(Collection entries)
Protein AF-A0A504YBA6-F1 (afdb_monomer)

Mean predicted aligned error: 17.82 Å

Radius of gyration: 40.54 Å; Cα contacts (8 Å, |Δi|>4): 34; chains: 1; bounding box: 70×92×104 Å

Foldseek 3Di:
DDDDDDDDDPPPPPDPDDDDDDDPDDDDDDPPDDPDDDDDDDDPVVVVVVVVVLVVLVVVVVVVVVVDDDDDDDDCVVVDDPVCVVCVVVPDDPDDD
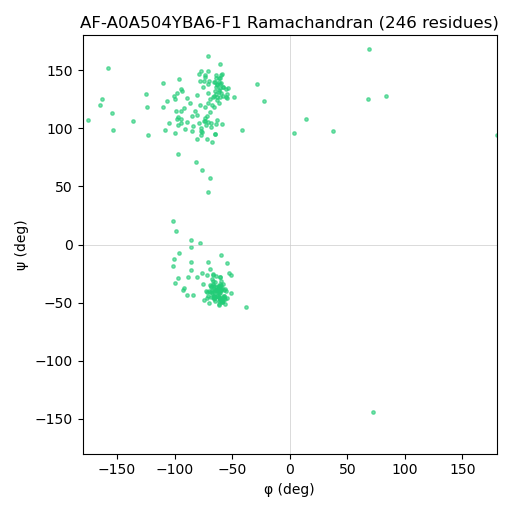DDPVVVVVVVVVVVVVVVVVVVVVVVVVVVVVVVVVVVVVVLVVCCVPPVVVSVVVPPPDVLVVVVPPPPDDDDDDRVVVPDDDDDPDDQDDDPPDSDRPCVVDDDDDDDDDDPDDDDDDDDPDPVVSVPDPDDDDDDDDDDDPDPPPDDD

InterPro domains:
  IPR019192 Large ribosomal subunit protein mL40 [PF09812] (31-157)
  IPR039145 Large ribosomal subunit protein mL40, metazoa/plants [PTHR13359] (22-212)

Structure (mmCIF, N/CA/C/O backbone):
data_AF-A0A504YBA6-F1
#
_entry.id   AF-A0A504YBA6-F1
#
loop_
_atom_site.group_PDB
_atom_site.id
_atom_site.type_symbol
_atom_site.label_atom_id
_atom_site.label_alt_id
_atom_site.label_comp_id
_atom_site.label_asym_id
_atom_site.label_entity_id
_atom_site.label_seq_id
_atom_site.pdbx_PDB_ins_code
_atom_site.Cartn_x
_atom_site.Cartn_y
_atom_site.Cartn_z
_atom_site.occupancy
_atom_site.B_iso_or_equiv
_atom_site.auth_seq_id
_atom_site.auth_comp_id
_atom_site.auth_asym_id
_atom_site.auth_atom_id
_atom_site.pdbx_PDB_model_num
ATOM 1 N N . MET A 1 1 ? 31.537 22.780 69.047 1.00 37.88 1 MET A N 1
ATOM 2 C CA . MET A 1 1 ? 32.325 23.873 68.435 1.00 37.88 1 MET A CA 1
ATOM 3 C C . MET A 1 1 ? 31.338 24.868 67.840 1.00 37.88 1 MET A C 1
ATOM 5 O O . MET A 1 1 ? 30.525 24.471 67.019 1.00 37.88 1 MET A O 1
ATOM 9 N N . PHE A 1 2 ? 31.316 26.084 68.386 1.00 36.38 2 PHE A N 1
ATOM 10 C CA . PHE A 1 2 ? 30.282 27.118 68.241 1.00 36.38 2 PHE A CA 1
ATOM 11 C C . PHE A 1 2 ? 30.310 27.884 66.907 1.00 36.38 2 PHE A C 1
ATOM 13 O O . PHE A 1 2 ? 31.389 28.145 66.389 1.00 36.38 2 PHE A O 1
ATOM 20 N N . ALA A 1 3 ? 29.128 28.333 66.457 1.00 41.53 3 ALA A N 1
ATOM 21 C CA . ALA A 1 3 ? 28.811 29.708 66.003 1.00 41.53 3 ALA A CA 1
ATOM 22 C C . ALA A 1 3 ? 27.322 29.733 65.570 1.00 41.53 3 ALA A C 1
ATOM 24 O O . ALA A 1 3 ? 26.963 29.165 64.546 1.00 41.53 3 ALA A O 1
ATOM 25 N N . LEU A 1 4 ? 26.360 30.103 66.425 1.00 40.72 4 LEU A N 1
ATOM 26 C CA . LEU A 1 4 ? 25.852 31.467 66.658 1.00 40.72 4 LEU A CA 1
ATOM 27 C C . LEU A 1 4 ? 25.762 32.339 65.393 1.00 40.72 4 LEU A C 1
ATOM 29 O O . LEU A 1 4 ? 26.724 33.000 65.025 1.00 40.72 4 LEU A O 1
ATOM 33 N N . PHE A 1 5 ? 24.561 32.421 64.812 1.00 45.91 5 PHE A N 1
ATOM 34 C CA . PHE A 1 5 ? 24.116 33.614 64.093 1.00 45.91 5 PHE A CA 1
ATOM 35 C C . PHE A 1 5 ? 22.808 34.108 64.701 1.00 45.91 5 PHE A C 1
ATOM 37 O O . PHE A 1 5 ? 21.805 33.401 64.796 1.00 45.91 5 PHE A O 1
ATOM 44 N N . THR A 1 6 ? 22.898 35.330 65.201 1.00 45.28 6 THR A N 1
ATOM 45 C CA . THR A 1 6 ? 21.910 36.057 65.976 1.00 45.28 6 THR A CA 1
ATOM 46 C C . THR A 1 6 ? 20.813 36.631 65.081 1.00 45.28 6 THR A C 1
ATOM 48 O O . THR A 1 6 ? 21.051 37.122 63.979 1.00 45.28 6 THR A O 1
ATOM 51 N N . ARG A 1 7 ? 19.580 36.559 65.594 1.00 38.22 7 ARG A N 1
ATOM 52 C CA . ARG A 1 7 ? 18.377 37.217 65.073 1.00 38.22 7 ARG A CA 1
ATOM 53 C C . ARG A 1 7 ? 18.606 38.726 64.958 1.00 38.22 7 ARG A C 1
ATOM 55 O O . ARG A 1 7 ? 18.895 39.367 65.964 1.00 38.22 7 ARG A O 1
ATOM 62 N N . ILE A 1 8 ? 18.356 39.297 63.782 1.00 52.78 8 ILE A N 1
ATOM 63 C CA . ILE A 1 8 ? 18.068 40.729 63.657 1.00 52.78 8 ILE A CA 1
ATOM 64 C C . ILE A 1 8 ? 16.552 40.892 63.740 1.00 52.78 8 ILE A C 1
ATOM 66 O O . ILE A 1 8 ? 15.796 40.337 62.944 1.00 52.78 8 ILE A O 1
ATOM 70 N N . ALA A 1 9 ? 16.139 41.604 64.782 1.00 44.69 9 ALA A N 1
ATOM 71 C CA . ALA A 1 9 ? 14.765 41.898 65.127 1.00 44.69 9 ALA A CA 1
ATOM 72 C C . ALA A 1 9 ? 14.119 42.813 64.079 1.00 44.69 9 ALA A C 1
ATOM 74 O O . ALA A 1 9 ? 14.610 43.903 63.790 1.00 44.69 9 ALA A O 1
ATOM 75 N N . THR A 1 10 ? 12.968 42.400 63.554 1.00 53.28 10 THR A N 1
ATOM 76 C CA . THR A 1 10 ? 12.011 43.331 62.962 1.00 53.28 10 THR A CA 1
ATOM 77 C C . THR A 1 10 ? 11.447 44.170 64.101 1.00 53.28 10 THR A C 1
ATOM 79 O O . THR A 1 10 ? 10.653 43.671 64.900 1.00 53.28 10 THR A O 1
ATOM 82 N N . HIS A 1 11 ? 11.886 45.423 64.216 1.00 47.69 11 HIS A N 1
ATOM 83 C CA . HIS A 1 11 ? 11.251 46.386 65.106 1.00 47.69 11 HIS A CA 1
ATOM 84 C C . HIS A 1 11 ? 9.787 46.537 64.687 1.00 47.69 11 HIS A C 1
ATOM 86 O O . HIS A 1 11 ? 9.460 47.169 63.684 1.00 47.69 11 HIS A O 1
ATOM 92 N N . SER A 1 12 ? 8.902 45.921 65.465 1.00 46.69 12 SER A N 1
ATOM 93 C CA . SER A 1 12 ? 7.478 46.206 65.472 1.00 46.69 12 SER A CA 1
ATOM 94 C C . SER A 1 12 ? 7.308 47.639 65.968 1.00 46.69 12 SER A C 1
ATOM 96 O O . SER A 1 12 ? 7.317 47.889 67.175 1.00 46.69 12 SER A O 1
ATOM 98 N N . PHE A 1 13 ? 7.203 48.591 65.042 1.00 47.62 13 PHE A N 1
ATOM 99 C CA . PHE A 1 13 ? 6.735 49.932 65.364 1.00 47.62 13 PHE A CA 1
ATOM 100 C C . PHE A 1 13 ? 5.281 49.814 65.817 1.00 47.62 13 PHE A C 1
ATOM 102 O O . PHE A 1 13 ? 4.348 49.736 65.022 1.00 47.62 13 PHE A O 1
ATOM 109 N N . ARG A 1 14 ? 5.117 49.725 67.135 1.00 47.03 14 ARG A N 1
ATOM 110 C CA . ARG A 1 14 ? 3.839 49.829 67.823 1.00 47.03 14 ARG A CA 1
ATOM 111 C C . ARG A 1 14 ? 3.327 51.240 67.556 1.00 47.03 14 ARG A C 1
ATOM 113 O O . ARG A 1 14 ? 3.899 52.200 68.068 1.00 47.03 14 ARG A O 1
ATOM 120 N N . SER A 1 15 ? 2.306 51.375 66.713 1.00 55.44 15 SER A N 1
ATOM 121 C CA . SER A 1 15 ? 1.661 52.672 66.533 1.00 55.44 15 SER A CA 1
ATOM 122 C C . SER A 1 15 ? 1.007 53.057 67.867 1.00 55.44 15 SER A C 1
ATOM 124 O O . SER A 1 15 ? 0.345 52.216 68.487 1.00 55.44 15 SER A O 1
ATOM 126 N N . PRO A 1 16 ? 1.202 54.286 68.368 1.00 58.62 16 PRO A N 1
ATOM 127 C CA . PRO A 1 16 ? 0.422 54.756 69.496 1.00 58.62 16 PRO A CA 1
ATOM 128 C C . PRO A 1 16 ? -1.017 54.955 69.015 1.00 58.62 16 PRO A C 1
ATOM 130 O O . PRO A 1 16 ? -1.293 55.781 68.147 1.00 58.62 16 PRO A O 1
ATOM 133 N N . VAL A 1 17 ? -1.930 54.148 69.550 1.00 52.62 17 VAL A N 1
ATOM 134 C CA . VAL A 1 17 ? -3.371 54.368 69.421 1.00 52.62 17 VAL A CA 1
ATOM 135 C C . VAL A 1 17 ? -3.703 55.551 70.327 1.00 52.62 17 VAL A C 1
ATOM 137 O O . VAL A 1 17 ? -3.725 55.407 71.546 1.00 52.62 17 VAL A O 1
ATOM 140 N N . LEU A 1 18 ? -3.903 56.730 69.741 1.00 51.12 18 LEU A N 1
ATOM 141 C CA . LEU A 1 18 ? -4.515 57.868 70.423 1.00 51.12 18 LEU A CA 1
ATOM 142 C C . LEU A 1 18 ? -5.982 57.947 69.975 1.00 51.12 18 LEU A C 1
ATOM 144 O O . LEU A 1 18 ? -6.239 57.904 68.769 1.00 51.12 18 LEU A O 1
ATOM 148 N N . PRO A 1 19 ? -6.947 58.000 70.909 1.00 50.88 19 PRO A N 1
ATOM 149 C CA . PRO A 1 19 ? -8.357 57.975 70.565 1.00 50.88 19 PRO A CA 1
ATOM 150 C C . PRO A 1 19 ? -8.822 59.306 69.964 1.00 50.88 19 PRO A C 1
ATOM 152 O O . PRO A 1 19 ? -8.388 60.390 70.345 1.00 50.88 19 PRO A O 1
ATOM 155 N N . SER A 1 20 ? -9.730 59.143 69.008 1.00 53.66 20 SER A N 1
ATOM 156 C CA . SER A 1 20 ? -10.565 60.112 68.301 1.00 53.66 20 SER A CA 1
ATOM 157 C C . SER A 1 20 ? -10.814 61.459 68.994 1.00 53.66 20 SER A C 1
ATOM 159 O O . SER A 1 20 ? -11.468 61.496 70.034 1.00 53.66 20 SER A O 1
ATOM 161 N N . SER A 1 21 ? -10.469 62.561 68.319 1.00 47.12 21 SER A N 1
ATOM 162 C CA . SER A 1 21 ? -11.373 63.716 68.209 1.00 47.12 21 SER A CA 1
ATOM 163 C C . SER A 1 21 ? -10.957 64.669 67.075 1.00 47.12 21 SER A C 1
ATOM 165 O O . SER A 1 21 ? -9.810 65.094 66.996 1.00 47.12 21 SER A O 1
ATOM 167 N N . SER A 1 22 ? -11.915 64.928 66.181 1.00 52.19 22 SER A N 1
ATOM 168 C CA . SER A 1 22 ? -12.028 65.962 65.134 1.00 52.19 22 SER A CA 1
ATOM 169 C C . SER A 1 22 ? -10.790 66.780 64.709 1.00 52.19 22 SER A C 1
ATOM 171 O O . SER A 1 22 ? -10.429 67.745 65.375 1.00 52.19 22 SER A O 1
ATOM 173 N N . ALA A 1 23 ? -10.275 66.515 63.503 1.00 57.41 23 ALA A N 1
ATOM 174 C CA . ALA A 1 23 ? -9.842 67.533 62.530 1.00 57.41 23 ALA A CA 1
ATOM 175 C C . ALA A 1 23 ? -9.419 66.828 61.231 1.00 57.41 23 ALA A C 1
ATOM 177 O O . ALA A 1 23 ? -8.381 66.174 61.190 1.00 57.41 23 ALA A O 1
ATOM 178 N N . GLY A 1 24 ? -10.230 66.930 60.174 1.00 58.41 24 GLY A N 1
ATOM 179 C CA . GLY A 1 24 ? -10.003 66.306 58.863 1.00 58.41 24 GLY A CA 1
ATOM 180 C C . GLY A 1 24 ? -8.834 66.901 58.068 1.00 58.41 24 GLY A C 1
ATOM 181 O O . GLY A 1 24 ? -9.023 67.346 56.941 1.00 58.41 24 GLY A O 1
ATOM 182 N N . LEU A 1 25 ? -7.628 66.907 58.635 1.00 60.25 25 LEU A N 1
ATOM 183 C CA . LEU A 1 25 ? -6.391 67.238 57.937 1.00 60.25 25 LEU A CA 1
ATOM 184 C C . LEU A 1 25 ? -5.618 65.947 57.664 1.00 60.25 25 LEU A C 1
ATOM 186 O O . LEU A 1 25 ? -5.020 65.348 58.555 1.00 60.25 25 LEU A O 1
ATOM 190 N N . HIS A 1 26 ? -5.652 65.510 56.409 1.00 61.34 26 HIS A N 1
ATOM 191 C CA . HIS A 1 26 ? -4.964 64.311 55.947 1.00 61.34 26 HIS A CA 1
ATOM 192 C C . HIS A 1 26 ? -3.505 64.662 55.602 1.00 61.34 26 HIS A C 1
ATOM 194 O O . HIS A 1 26 ? -3.219 65.164 54.517 1.00 61.34 26 HIS A O 1
ATOM 200 N N . THR A 1 27 ? -2.558 64.423 56.511 1.00 60.31 27 THR A N 1
ATOM 201 C CA . THR A 1 27 ? -1.121 64.587 56.231 1.00 60.31 27 THR A CA 1
ATOM 202 C C . THR A 1 27 ? -0.542 63.265 55.723 1.00 60.31 27 THR A C 1
ATOM 204 O O . THR A 1 27 ? -0.255 62.343 56.481 1.00 60.31 27 THR A O 1
ATOM 207 N N . THR A 1 28 ? -0.390 63.119 54.404 1.00 69.31 28 THR A N 1
ATOM 208 C CA . THR A 1 28 ? 0.276 61.936 53.832 1.00 69.31 28 THR A CA 1
ATOM 209 C C . THR A 1 28 ? 1.790 62.021 54.025 1.00 69.31 28 THR A C 1
ATOM 211 O O . THR A 1 28 ? 2.398 63.058 53.761 1.00 69.31 28 THR A O 1
ATOM 214 N N . PHE A 1 29 ? 2.412 60.917 54.439 1.00 65.38 29 PHE A N 1
ATOM 215 C CA . PHE A 1 29 ? 3.858 60.811 54.633 1.00 65.38 29 PHE A CA 1
ATOM 216 C C . PHE A 1 29 ? 4.621 61.046 53.315 1.00 65.38 29 PHE A C 1
ATOM 218 O O . PHE A 1 29 ? 4.415 60.339 52.327 1.00 65.38 29 PHE A O 1
ATOM 225 N N . ARG A 1 30 ? 5.509 62.047 53.283 1.00 63.19 30 ARG A N 1
ATOM 226 C CA . ARG A 1 30 ? 6.305 62.393 52.096 1.00 63.19 30 ARG A CA 1
ATOM 227 C C . ARG A 1 30 ? 7.478 61.415 51.962 1.00 63.19 30 ARG A C 1
ATOM 229 O O . ARG A 1 30 ? 8.456 61.514 52.695 1.00 63.19 30 ARG A O 1
ATOM 236 N N . MET A 1 31 ? 7.383 60.471 51.028 1.00 64.19 31 MET A N 1
ATOM 237 C CA . MET A 1 31 ? 8.457 59.517 50.718 1.00 64.19 31 MET A CA 1
ATOM 238 C C . MET A 1 31 ? 9.648 60.251 50.075 1.00 64.19 31 MET A C 1
ATOM 240 O O . MET A 1 31 ? 9.617 60.589 48.894 1.00 64.19 31 MET A O 1
ATOM 244 N N . LEU A 1 32 ? 10.699 60.515 50.852 1.00 61.88 32 LEU A N 1
ATOM 245 C CA . LEU A 1 32 ? 11.963 61.102 50.387 1.00 61.88 32 LEU A CA 1
ATOM 246 C C . LEU A 1 32 ? 12.866 60.019 49.766 1.00 61.88 32 LEU A C 1
ATOM 248 O O . LEU A 1 32 ? 13.860 59.611 50.361 1.00 61.88 32 LEU A O 1
ATOM 252 N N . GLY A 1 33 ? 12.502 59.505 48.589 1.00 72.00 33 GLY A N 1
ATOM 253 C CA . GLY A 1 33 ? 13.359 58.581 47.836 1.00 72.00 33 GLY A CA 1
ATOM 254 C C . GLY A 1 33 ? 14.448 59.321 47.049 1.00 72.00 33 GLY A C 1
ATOM 255 O O . GLY A 1 33 ? 14.134 60.238 46.294 1.00 72.00 33 GLY A O 1
ATOM 256 N N . GLU A 1 34 ? 15.719 58.924 47.191 1.00 70.44 34 GLU A N 1
ATOM 257 C CA . GLU A 1 34 ? 16.812 59.390 46.317 1.00 70.44 34 GLU A CA 1
ATOM 258 C C . GLU A 1 34 ? 16.568 58.897 44.871 1.00 70.44 34 GLU A C 1
ATOM 260 O O . GLU A 1 34 ? 16.124 57.755 44.691 1.00 70.44 34 GLU A O 1
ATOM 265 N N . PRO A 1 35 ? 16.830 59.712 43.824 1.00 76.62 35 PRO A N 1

WHAT THE TASK REQUIRES:
Please reproduce, word for word, every line from the line with "ATOM 229 O O" to the final line above, including both ends.

TASK SOLUTION:
ATOM 229 O O . ARG A 1 30 ? 8.456 61.514 52.695 1.00 63.19 30 ARG A O 1
ATOM 236 N N . MET A 1 31 ? 7.383 60.471 51.028 1.00 64.19 31 MET A N 1
ATOM 237 C CA . MET A 1 31 ? 8.457 59.517 50.718 1.00 64.19 31 MET A CA 1
ATOM 238 C C . MET A 1 31 ? 9.648 60.251 50.075 1.00 64.19 31 MET A C 1
ATOM 240 O O . MET A 1 31 ? 9.617 60.589 48.894 1.00 64.19 31 MET A O 1
ATOM 244 N N . LEU A 1 32 ? 10.699 60.515 50.852 1.00 61.88 32 LEU A N 1
ATOM 245 C CA . LEU A 1 32 ? 11.963 61.102 50.387 1.00 61.88 32 LEU A CA 1
ATOM 246 C C . LEU A 1 32 ? 12.866 60.019 49.766 1.00 61.88 32 LEU A C 1
ATOM 248 O O . LEU A 1 32 ? 13.860 59.611 50.361 1.00 61.88 32 LEU A O 1
ATOM 252 N N . GLY A 1 33 ? 12.502 59.505 48.589 1.00 72.00 33 GLY A N 1
ATOM 253 C CA . GLY A 1 33 ? 13.359 58.581 47.836 1.00 72.00 33 GLY A CA 1
ATOM 254 C C . GLY A 1 33 ? 14.448 59.321 47.049 1.00 72.00 33 GLY A C 1
ATOM 255 O O . GLY A 1 33 ? 14.134 60.238 46.294 1.00 72.00 33 GLY A O 1
ATOM 256 N N . GLU A 1 34 ? 15.719 58.924 47.191 1.00 70.44 34 GLU A N 1
ATOM 257 C CA . GLU A 1 34 ? 16.812 59.390 46.317 1.00 70.44 34 GLU A CA 1
ATOM 258 C C . GLU A 1 34 ? 16.568 58.897 44.871 1.00 70.44 34 GLU A C 1
ATOM 260 O O . GLU A 1 34 ? 16.124 57.755 44.691 1.00 70.44 34 GLU A O 1
ATOM 265 N N . PRO A 1 35 ? 16.830 59.712 43.824 1.00 76.62 35 PRO A N 1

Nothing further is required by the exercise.